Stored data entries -
-=-=-=-=-

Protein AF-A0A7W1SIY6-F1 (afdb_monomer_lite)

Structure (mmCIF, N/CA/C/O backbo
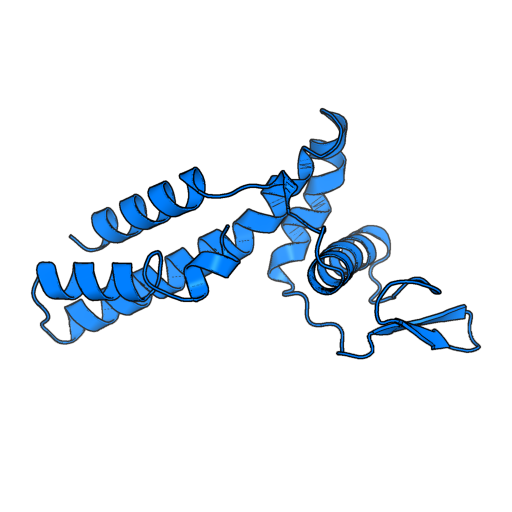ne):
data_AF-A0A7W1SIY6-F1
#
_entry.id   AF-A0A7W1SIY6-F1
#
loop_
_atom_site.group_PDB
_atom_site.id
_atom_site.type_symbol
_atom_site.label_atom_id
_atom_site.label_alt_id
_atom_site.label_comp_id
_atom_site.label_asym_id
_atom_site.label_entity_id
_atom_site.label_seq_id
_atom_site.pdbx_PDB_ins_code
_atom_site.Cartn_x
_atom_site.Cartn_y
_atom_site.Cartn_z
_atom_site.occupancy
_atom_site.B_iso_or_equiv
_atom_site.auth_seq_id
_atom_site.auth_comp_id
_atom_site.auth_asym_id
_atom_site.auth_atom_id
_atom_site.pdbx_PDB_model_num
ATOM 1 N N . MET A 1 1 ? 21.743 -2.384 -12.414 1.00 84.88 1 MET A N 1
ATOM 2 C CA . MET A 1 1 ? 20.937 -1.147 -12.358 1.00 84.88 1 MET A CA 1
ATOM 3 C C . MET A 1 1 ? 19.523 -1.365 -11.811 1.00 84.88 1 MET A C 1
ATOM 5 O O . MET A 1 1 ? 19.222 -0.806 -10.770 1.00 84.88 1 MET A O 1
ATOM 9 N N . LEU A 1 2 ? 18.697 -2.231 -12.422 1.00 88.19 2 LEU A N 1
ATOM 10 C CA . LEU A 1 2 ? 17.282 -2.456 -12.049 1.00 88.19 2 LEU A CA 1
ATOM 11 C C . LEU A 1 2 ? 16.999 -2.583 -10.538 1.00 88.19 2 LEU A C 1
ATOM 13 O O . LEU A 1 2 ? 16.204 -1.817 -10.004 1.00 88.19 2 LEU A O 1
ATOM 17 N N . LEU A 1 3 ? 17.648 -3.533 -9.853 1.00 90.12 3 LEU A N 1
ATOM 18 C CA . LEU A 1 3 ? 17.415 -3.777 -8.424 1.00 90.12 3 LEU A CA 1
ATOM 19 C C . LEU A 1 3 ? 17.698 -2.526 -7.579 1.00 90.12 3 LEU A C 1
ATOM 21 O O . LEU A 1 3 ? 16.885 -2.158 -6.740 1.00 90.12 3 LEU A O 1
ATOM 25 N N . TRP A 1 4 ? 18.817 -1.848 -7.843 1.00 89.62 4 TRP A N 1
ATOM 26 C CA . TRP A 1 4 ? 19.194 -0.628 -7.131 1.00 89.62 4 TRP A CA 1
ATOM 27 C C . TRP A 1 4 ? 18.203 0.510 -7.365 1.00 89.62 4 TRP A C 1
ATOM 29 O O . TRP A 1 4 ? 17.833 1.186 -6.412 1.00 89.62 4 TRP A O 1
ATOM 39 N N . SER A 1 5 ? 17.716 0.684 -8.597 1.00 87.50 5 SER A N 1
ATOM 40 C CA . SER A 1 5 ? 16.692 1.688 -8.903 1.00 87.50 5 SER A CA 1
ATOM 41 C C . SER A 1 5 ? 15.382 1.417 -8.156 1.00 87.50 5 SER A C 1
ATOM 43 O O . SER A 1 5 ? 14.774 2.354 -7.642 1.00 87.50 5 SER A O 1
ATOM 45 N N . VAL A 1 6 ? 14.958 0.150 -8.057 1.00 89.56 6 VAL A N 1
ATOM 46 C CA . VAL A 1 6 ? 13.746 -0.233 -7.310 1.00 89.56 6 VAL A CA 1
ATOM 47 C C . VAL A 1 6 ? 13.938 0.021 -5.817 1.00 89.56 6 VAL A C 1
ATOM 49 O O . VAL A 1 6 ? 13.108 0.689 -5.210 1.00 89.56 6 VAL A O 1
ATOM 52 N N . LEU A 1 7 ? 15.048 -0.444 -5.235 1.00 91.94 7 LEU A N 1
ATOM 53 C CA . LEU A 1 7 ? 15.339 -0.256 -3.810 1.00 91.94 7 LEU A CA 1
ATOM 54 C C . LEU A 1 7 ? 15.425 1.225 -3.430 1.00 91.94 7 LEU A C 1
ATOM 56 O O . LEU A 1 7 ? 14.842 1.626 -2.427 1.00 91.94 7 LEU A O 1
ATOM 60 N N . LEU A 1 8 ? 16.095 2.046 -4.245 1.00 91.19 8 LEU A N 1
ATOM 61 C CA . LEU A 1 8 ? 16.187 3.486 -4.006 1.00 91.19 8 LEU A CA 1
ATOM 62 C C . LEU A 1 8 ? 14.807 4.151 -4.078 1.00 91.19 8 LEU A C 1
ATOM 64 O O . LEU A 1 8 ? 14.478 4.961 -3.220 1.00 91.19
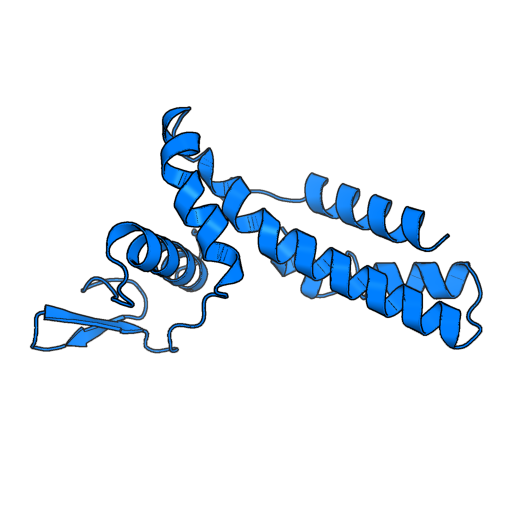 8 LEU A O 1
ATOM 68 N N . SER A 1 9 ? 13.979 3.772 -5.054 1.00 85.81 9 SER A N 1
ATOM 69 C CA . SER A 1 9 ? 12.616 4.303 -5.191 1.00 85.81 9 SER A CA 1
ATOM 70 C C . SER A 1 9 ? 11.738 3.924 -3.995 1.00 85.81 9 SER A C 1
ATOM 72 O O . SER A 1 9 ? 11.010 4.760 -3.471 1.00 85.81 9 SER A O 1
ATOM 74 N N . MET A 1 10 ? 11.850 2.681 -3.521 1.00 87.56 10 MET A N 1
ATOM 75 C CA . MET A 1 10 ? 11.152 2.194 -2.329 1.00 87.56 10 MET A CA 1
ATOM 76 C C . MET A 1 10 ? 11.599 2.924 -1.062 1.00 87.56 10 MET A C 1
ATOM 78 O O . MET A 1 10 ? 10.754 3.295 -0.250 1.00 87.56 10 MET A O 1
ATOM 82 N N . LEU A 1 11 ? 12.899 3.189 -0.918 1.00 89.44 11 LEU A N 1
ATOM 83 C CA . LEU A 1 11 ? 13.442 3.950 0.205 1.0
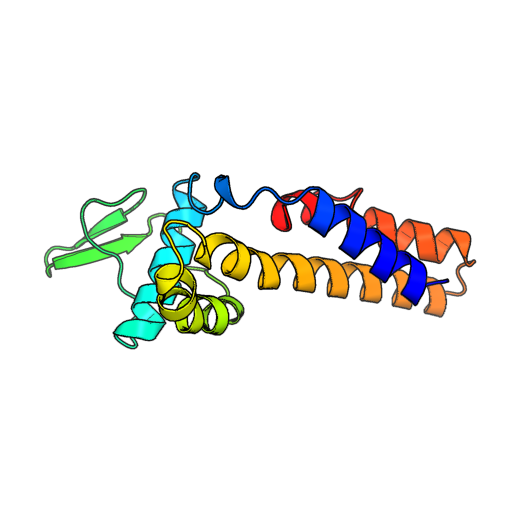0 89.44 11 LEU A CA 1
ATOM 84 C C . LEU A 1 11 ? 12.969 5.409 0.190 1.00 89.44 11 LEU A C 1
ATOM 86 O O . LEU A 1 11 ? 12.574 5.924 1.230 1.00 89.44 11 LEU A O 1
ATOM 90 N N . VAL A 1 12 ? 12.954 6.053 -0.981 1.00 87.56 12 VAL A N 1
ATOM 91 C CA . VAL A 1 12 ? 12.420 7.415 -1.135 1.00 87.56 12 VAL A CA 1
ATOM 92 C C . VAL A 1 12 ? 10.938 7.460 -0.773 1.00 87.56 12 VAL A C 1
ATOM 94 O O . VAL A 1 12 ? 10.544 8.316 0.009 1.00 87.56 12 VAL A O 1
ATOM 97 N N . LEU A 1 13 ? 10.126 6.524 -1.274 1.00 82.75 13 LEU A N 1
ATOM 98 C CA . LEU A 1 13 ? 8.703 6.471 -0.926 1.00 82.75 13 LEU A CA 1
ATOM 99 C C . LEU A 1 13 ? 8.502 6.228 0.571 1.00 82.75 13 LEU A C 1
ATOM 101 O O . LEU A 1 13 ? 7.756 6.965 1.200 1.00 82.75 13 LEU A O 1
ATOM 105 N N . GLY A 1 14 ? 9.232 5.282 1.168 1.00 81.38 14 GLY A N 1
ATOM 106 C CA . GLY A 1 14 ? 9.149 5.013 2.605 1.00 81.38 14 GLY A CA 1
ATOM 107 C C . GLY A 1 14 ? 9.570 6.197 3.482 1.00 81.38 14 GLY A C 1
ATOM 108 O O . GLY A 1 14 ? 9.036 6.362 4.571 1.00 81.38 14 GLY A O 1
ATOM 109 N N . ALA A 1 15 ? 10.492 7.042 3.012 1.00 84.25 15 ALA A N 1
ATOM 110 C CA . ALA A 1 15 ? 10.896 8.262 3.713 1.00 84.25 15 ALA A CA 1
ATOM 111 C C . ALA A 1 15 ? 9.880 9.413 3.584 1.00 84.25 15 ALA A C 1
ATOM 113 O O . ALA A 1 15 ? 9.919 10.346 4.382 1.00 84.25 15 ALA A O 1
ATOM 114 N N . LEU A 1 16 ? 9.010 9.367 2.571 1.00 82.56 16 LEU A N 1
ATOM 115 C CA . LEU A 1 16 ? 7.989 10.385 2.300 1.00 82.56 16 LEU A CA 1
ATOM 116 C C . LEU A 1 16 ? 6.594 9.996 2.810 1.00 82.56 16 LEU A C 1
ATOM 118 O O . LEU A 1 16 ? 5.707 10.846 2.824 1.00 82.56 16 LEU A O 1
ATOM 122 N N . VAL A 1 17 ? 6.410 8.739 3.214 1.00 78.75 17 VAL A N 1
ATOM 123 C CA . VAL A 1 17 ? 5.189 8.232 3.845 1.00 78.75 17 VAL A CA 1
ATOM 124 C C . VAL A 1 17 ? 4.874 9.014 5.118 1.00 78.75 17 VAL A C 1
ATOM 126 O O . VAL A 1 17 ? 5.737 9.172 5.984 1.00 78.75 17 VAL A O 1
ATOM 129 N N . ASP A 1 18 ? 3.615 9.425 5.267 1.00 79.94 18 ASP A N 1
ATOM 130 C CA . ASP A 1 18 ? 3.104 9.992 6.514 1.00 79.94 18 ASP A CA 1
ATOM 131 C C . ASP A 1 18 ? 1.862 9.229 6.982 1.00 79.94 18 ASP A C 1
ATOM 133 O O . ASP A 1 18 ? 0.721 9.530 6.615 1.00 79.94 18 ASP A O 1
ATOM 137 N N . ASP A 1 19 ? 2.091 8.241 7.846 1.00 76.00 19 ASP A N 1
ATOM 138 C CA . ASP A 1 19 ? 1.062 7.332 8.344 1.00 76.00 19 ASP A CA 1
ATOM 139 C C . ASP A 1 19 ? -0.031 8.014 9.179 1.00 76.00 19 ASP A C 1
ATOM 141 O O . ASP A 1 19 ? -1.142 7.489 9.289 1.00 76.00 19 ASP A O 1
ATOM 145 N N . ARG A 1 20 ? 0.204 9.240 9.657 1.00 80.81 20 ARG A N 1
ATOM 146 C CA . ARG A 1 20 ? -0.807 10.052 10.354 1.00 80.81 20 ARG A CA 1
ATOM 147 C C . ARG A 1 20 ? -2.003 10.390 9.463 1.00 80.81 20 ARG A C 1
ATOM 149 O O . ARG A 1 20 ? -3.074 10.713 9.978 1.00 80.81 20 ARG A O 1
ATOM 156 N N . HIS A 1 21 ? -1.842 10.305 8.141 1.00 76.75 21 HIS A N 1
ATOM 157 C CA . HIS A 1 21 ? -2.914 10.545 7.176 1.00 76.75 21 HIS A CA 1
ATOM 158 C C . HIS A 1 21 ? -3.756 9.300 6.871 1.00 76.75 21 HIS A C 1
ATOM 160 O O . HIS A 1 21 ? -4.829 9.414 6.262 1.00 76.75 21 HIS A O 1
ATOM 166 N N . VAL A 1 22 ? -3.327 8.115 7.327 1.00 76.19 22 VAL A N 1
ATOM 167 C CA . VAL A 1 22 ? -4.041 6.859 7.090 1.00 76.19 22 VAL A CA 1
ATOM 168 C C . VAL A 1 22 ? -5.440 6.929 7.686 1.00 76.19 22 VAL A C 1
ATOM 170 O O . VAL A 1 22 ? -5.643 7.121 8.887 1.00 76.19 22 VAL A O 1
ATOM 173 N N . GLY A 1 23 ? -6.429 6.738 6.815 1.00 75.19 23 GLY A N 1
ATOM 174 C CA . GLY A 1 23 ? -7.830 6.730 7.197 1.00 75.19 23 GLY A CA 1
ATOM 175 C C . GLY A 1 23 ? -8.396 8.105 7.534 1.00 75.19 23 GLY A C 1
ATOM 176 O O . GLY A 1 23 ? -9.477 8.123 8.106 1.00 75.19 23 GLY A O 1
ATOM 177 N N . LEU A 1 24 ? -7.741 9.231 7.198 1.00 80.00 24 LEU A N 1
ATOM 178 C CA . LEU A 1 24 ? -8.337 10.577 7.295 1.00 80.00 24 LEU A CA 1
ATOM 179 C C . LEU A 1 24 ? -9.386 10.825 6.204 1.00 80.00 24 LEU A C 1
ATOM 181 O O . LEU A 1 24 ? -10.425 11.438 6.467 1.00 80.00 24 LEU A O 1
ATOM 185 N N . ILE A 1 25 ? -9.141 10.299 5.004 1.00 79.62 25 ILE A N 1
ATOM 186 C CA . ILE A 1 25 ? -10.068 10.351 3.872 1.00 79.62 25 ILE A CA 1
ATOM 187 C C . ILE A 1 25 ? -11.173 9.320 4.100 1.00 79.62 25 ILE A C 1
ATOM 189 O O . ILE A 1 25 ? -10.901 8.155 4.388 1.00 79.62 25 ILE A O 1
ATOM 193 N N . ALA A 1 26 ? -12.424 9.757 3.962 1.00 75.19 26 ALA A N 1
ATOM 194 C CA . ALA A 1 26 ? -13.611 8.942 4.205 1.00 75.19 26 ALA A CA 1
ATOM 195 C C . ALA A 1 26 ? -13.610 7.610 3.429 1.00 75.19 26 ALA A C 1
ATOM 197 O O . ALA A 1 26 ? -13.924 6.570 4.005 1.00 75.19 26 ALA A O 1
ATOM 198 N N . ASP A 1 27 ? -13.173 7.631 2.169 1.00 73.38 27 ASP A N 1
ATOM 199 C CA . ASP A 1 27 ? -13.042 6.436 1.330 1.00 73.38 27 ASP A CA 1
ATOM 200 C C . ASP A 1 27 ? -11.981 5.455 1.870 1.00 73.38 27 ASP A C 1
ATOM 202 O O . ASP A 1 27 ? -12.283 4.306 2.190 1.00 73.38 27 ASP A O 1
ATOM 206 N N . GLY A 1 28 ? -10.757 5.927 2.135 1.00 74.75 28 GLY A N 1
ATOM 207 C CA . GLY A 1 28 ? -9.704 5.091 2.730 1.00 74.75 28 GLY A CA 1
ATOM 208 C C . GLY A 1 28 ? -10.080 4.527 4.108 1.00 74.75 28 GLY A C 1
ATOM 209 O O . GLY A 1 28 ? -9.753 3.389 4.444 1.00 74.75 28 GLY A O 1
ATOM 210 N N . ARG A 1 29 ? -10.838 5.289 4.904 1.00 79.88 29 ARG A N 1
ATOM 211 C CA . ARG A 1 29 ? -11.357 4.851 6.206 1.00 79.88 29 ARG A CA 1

-=-=-=-=-

Work to complete -
There is a run of lines above from the one with "ATOM 126 O O" to the one with "ATOM 130 C CA"; print exactly that run, both ends included, and nothing else.

Task solution -
ATOM 126 O O . VAL A 1 17 ? 5.737 9.172 5.984 1.00 78.75 17 VAL A O 1
ATOM 129 N N . ASP A 1 18 ? 3.615 9.425 5.267 1.00 79.94 18 ASP A N 1
ATOM 130 C CA . ASP A 1 18 ? 3.104 9.992 6.514 1.00 79.94 18 ASP A CA 1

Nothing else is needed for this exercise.